The problem with this is new users. When you join the site, you have 0 karma, and so would go negative if you posted a comment (assuming, of course, that you can go negative. I'd rather not experiment with that).
Of course, pg could make new users come in with 10 or so karma, just to get them started.
Now that I think a bit more about it, this could be a really good idea. It would limit new user's ability to comment and influence things until they have gained community approval of their comments and thoughts. And if they don't get that approval... too bad.
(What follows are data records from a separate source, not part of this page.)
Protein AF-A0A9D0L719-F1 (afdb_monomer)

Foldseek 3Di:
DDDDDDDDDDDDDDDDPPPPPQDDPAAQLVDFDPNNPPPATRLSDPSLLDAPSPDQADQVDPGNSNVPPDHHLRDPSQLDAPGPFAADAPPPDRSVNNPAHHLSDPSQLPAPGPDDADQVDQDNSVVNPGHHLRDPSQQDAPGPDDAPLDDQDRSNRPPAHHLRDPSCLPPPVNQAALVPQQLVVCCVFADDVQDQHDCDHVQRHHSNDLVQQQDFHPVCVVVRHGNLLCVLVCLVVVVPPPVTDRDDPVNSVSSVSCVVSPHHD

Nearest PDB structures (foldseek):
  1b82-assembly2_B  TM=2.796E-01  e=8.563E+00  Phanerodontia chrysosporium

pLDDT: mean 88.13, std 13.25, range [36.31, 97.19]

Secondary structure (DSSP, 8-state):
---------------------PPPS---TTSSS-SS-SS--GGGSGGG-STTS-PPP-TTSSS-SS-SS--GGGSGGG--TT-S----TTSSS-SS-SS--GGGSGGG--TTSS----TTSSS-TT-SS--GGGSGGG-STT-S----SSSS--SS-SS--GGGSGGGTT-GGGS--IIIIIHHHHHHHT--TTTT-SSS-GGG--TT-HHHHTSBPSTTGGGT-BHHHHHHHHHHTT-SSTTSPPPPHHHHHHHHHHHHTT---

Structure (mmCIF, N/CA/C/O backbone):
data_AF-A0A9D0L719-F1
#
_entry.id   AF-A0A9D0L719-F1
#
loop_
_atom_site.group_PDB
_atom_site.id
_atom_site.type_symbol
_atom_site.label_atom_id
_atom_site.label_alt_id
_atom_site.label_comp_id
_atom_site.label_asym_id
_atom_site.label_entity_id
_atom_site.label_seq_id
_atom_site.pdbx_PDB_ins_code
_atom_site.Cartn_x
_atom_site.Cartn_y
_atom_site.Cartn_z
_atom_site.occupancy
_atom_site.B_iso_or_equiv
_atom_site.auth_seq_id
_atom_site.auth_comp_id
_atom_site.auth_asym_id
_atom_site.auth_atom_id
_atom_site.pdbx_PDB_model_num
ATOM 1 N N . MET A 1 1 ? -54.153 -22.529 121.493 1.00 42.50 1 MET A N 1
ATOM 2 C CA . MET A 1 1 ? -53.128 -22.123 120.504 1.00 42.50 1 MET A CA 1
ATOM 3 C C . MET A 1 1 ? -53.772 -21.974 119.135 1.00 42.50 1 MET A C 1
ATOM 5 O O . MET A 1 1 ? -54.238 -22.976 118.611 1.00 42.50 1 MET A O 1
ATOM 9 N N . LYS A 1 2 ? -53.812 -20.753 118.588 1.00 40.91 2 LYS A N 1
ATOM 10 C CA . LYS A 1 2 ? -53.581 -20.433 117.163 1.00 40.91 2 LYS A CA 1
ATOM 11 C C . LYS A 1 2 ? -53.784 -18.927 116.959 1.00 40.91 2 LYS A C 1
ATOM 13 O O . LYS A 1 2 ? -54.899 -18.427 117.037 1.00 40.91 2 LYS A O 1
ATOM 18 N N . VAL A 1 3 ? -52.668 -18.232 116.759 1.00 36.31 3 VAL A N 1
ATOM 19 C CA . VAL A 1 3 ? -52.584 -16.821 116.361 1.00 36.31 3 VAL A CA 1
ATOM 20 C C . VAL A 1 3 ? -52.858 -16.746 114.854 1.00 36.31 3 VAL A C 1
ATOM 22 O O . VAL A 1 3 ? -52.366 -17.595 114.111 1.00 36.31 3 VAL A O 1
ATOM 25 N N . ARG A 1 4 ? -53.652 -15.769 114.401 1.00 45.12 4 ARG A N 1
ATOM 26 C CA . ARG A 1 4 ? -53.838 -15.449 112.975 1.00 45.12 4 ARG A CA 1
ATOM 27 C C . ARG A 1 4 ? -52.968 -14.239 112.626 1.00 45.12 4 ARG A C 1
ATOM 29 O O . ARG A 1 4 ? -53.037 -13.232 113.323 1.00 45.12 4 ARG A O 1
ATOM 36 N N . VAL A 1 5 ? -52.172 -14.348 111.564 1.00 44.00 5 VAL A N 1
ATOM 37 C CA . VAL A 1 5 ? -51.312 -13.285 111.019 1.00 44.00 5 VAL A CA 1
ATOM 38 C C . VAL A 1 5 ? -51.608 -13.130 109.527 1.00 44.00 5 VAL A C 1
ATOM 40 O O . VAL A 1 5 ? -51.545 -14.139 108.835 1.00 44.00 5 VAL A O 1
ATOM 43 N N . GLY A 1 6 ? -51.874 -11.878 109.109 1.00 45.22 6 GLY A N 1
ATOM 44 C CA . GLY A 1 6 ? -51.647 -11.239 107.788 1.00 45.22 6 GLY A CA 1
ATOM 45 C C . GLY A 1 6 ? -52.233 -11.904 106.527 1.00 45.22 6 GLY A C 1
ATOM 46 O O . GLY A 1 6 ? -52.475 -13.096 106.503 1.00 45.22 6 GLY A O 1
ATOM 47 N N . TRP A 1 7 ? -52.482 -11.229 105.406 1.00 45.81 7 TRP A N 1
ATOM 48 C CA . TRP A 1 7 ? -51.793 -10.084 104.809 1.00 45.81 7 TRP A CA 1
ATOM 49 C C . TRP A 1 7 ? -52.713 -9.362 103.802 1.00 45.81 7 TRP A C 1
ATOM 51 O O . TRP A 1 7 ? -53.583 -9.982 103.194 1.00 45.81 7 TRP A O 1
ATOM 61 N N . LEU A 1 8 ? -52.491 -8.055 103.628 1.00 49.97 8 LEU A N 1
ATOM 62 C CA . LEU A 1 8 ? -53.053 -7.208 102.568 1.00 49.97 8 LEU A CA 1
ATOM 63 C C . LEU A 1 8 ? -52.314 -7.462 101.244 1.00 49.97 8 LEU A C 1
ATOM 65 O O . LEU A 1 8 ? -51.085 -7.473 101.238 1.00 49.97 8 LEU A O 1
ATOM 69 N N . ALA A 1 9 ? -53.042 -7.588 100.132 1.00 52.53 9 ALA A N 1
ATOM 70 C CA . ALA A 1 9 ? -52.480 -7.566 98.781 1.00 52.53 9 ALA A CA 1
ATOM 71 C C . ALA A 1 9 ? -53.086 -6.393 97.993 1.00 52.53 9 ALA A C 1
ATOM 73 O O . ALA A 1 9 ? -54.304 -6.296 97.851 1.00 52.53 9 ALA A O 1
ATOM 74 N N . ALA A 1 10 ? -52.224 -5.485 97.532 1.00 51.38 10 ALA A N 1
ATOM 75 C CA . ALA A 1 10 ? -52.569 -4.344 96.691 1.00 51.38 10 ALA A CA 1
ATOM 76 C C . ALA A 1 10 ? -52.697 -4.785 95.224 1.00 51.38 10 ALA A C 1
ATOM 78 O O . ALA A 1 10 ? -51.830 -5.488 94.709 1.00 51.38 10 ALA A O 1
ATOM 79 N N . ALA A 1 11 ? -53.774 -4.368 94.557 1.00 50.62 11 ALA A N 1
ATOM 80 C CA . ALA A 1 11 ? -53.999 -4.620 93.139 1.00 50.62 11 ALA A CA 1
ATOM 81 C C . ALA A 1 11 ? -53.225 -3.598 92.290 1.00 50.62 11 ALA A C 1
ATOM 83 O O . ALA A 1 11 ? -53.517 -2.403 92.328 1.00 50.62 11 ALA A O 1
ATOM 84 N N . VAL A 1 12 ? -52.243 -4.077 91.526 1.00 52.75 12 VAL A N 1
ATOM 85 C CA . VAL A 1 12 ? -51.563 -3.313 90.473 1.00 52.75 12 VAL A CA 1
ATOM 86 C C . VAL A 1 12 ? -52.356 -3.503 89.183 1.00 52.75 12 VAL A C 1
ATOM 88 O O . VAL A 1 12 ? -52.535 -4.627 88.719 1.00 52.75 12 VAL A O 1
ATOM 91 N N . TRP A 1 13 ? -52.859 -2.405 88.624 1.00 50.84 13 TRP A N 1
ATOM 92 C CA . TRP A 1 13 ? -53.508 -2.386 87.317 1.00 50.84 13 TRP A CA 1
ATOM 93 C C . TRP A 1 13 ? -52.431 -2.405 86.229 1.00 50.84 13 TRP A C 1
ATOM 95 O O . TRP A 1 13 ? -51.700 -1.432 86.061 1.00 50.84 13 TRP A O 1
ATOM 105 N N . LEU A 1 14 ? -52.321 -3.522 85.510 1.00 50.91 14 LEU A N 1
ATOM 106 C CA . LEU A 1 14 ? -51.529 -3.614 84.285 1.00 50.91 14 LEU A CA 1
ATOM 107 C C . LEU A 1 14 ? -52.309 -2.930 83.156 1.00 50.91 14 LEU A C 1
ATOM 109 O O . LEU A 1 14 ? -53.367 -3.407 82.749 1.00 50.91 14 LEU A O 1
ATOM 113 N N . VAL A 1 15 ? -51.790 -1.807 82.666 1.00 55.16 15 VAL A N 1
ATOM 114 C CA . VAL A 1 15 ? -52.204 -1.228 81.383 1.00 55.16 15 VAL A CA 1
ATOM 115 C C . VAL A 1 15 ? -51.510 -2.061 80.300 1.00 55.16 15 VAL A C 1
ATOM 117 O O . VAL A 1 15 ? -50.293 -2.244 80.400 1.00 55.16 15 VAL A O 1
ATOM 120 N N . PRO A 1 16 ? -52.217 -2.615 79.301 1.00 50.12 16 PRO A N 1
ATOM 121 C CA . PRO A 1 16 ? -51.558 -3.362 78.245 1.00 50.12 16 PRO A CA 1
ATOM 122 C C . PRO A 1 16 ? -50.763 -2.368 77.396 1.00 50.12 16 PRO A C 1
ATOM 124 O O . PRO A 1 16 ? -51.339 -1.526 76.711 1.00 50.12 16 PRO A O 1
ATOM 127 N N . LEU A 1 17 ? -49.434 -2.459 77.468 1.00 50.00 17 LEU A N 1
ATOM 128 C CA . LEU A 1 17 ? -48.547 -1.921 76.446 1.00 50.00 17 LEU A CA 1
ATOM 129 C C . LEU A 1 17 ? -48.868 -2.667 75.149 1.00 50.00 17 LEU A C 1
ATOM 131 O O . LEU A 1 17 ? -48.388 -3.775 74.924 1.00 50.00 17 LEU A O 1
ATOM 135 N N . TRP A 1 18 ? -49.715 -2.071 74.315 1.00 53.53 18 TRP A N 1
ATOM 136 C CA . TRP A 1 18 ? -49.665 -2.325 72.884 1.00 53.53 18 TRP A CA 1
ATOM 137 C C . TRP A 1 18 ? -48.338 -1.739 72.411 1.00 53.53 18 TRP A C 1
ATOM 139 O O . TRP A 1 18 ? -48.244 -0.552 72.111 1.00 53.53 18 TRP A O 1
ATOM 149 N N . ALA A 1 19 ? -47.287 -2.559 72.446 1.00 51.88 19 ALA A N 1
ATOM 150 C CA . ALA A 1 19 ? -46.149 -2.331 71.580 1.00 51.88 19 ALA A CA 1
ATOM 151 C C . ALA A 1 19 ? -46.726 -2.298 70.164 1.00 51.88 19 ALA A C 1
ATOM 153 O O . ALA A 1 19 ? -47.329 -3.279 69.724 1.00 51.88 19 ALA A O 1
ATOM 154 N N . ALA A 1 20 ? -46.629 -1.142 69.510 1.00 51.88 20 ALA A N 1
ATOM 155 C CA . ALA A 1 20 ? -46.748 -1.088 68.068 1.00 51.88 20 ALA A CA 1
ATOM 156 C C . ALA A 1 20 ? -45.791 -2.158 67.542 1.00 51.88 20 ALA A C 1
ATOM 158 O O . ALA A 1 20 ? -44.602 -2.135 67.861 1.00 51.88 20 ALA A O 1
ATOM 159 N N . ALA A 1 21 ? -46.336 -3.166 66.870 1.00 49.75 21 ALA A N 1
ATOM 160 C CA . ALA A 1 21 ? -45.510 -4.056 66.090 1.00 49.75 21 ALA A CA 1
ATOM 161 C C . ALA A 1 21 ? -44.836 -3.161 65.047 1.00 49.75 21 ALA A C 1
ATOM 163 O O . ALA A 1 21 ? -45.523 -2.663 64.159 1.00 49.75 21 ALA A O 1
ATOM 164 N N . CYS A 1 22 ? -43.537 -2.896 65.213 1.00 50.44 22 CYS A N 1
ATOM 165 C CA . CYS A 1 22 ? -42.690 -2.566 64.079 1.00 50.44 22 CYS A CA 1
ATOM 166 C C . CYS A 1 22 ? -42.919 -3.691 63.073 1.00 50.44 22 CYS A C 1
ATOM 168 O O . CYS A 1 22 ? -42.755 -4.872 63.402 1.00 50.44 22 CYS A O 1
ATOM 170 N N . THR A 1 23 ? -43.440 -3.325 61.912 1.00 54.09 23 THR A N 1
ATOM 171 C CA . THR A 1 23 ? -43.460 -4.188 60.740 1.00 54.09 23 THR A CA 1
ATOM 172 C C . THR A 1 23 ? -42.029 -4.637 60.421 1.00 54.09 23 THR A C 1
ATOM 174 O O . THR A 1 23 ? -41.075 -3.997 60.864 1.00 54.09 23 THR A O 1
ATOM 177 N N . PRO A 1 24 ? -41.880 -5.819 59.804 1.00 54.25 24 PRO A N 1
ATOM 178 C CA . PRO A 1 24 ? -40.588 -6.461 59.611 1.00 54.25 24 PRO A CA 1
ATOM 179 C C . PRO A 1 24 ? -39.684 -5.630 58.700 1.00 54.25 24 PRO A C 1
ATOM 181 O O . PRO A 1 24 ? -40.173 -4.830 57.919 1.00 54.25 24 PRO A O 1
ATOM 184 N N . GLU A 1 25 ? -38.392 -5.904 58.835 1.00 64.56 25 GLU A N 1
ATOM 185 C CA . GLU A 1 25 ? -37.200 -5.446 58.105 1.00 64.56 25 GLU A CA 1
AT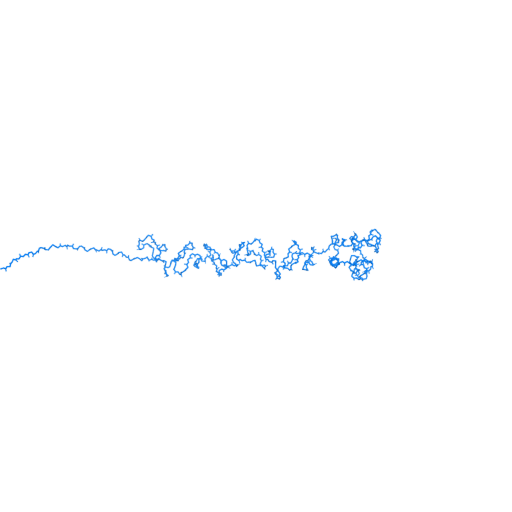OM 186 C C . GLU A 1 25 ? -37.287 -5.749 56.590 1.00 64.56 25 GLU A C 1
ATOM 188 O O . GLU A 1 25 ? -36.450 -6.465 56.044 1.00 64.56 25 GLU A O 1
ATOM 193 N N . PHE A 1 26 ? -38.389 -5.363 55.948 1.00 79.56 26 PHE A N 1
ATOM 194 C CA . PHE A 1 26 ? -38.754 -5.753 54.594 1.00 79.56 26 PHE A CA 1
ATOM 195 C C . PHE A 1 26 ? -39.176 -4.524 53.798 1.00 79.56 26 PHE A C 1
ATOM 197 O O . PHE A 1 26 ? -40.250 -3.973 54.043 1.00 79.56 26 PHE A O 1
ATOM 204 N N . GLU A 1 27 ? -38.338 -4.180 52.831 1.00 86.31 27 GLU A N 1
ATOM 205 C CA . GLU A 1 27 ? -38.606 -3.186 51.802 1.00 86.31 27 GLU A CA 1
ATOM 206 C C . GLU A 1 27 ? -39.452 -3.800 50.673 1.00 86.31 27 GLU A C 1
ATOM 208 O O . GLU A 1 27 ? -39.205 -4.934 50.242 1.00 86.31 27 GLU A O 1
ATOM 213 N N . ASP A 1 28 ? -40.480 -3.080 50.208 1.00 86.81 28 ASP A N 1
ATOM 214 C CA . ASP A 1 28 ? -41.312 -3.490 49.068 1.00 86.81 28 ASP A CA 1
ATOM 215 C C . ASP A 1 28 ? -40.892 -2.740 47.802 1.00 86.81 28 ASP A C 1
ATOM 217 O O . ASP A 1 28 ? -41.445 -1.704 47.455 1.00 86.81 28 ASP A O 1
ATOM 221 N N . CYS A 1 29 ? -39.979 -3.342 47.046 1.00 86.56 29 CYS A N 1
ATOM 222 C CA . CYS A 1 29 ? -39.356 -2.776 45.841 1.00 86.56 29 CYS A CA 1
ATOM 223 C C . CYS A 1 29 ? -40.323 -2.455 44.687 1.00 86.56 29 CYS A C 1
ATOM 225 O O . CYS A 1 29 ? -39.916 -1.958 43.639 1.00 86.56 29 CYS A O 1
ATOM 227 N N . GLN A 1 30 ? -41.606 -2.803 44.821 1.00 85.25 30 GLN A N 1
ATOM 228 C CA . GLN A 1 30 ? -42.641 -2.528 43.823 1.00 85.25 30 GLN A CA 1
ATOM 229 C C . GLN A 1 30 ? -43.542 -1.352 44.212 1.00 85.25 30 GLN A C 1
ATOM 231 O O . GLN A 1 30 ? -44.488 -1.040 43.473 1.00 85.25 30 GLN A O 1
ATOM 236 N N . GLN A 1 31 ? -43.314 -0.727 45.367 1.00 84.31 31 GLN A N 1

If they aren't adding anything worthy of some upvotes, they are adding noise, which detracts from the experience of everyone else.
only comment without links up to 10 karma,
submit at 20 karma,
comment with links at 50 karma, etc.
sounds like a pretty reasonable approach.
Initially one proves themselves in discussion, then they can bring new ideas to the table. By setting the limits at relatively low levels it doesn't discourage new participants.
As a relatively new member of the community, I believe that this is important because you don't want the community to become static any more than you want to get overrun a la digg, reddit, etc.
A few days registration won't work, though, because the bad guys will just start setting up accounts, keeping them dormant for the waiting period, and then do their dastardly deeds. Besides, karma is a better measure than seniority.
It’s as simple as noting that new users are new and still learning from everyone else around them. When everybody is new, it’s hard to get a feel for the current culture and style.
I imagine that it would probably work on a permanent basis to gate new accounts to a certain fixed value per day or proportion of new to old accounts, e.g. .1% per day or whatever.
Personally, I came here from Reddit 1,791 days ago, so I will be the first to say that I hope we don’t have an “anti-Redditor refugee” policy, whether express or implied. Far better to demonstrate through action and voting what we value as a culture and welcome as many people to the site as we can handle without diluting our ability to teach by example.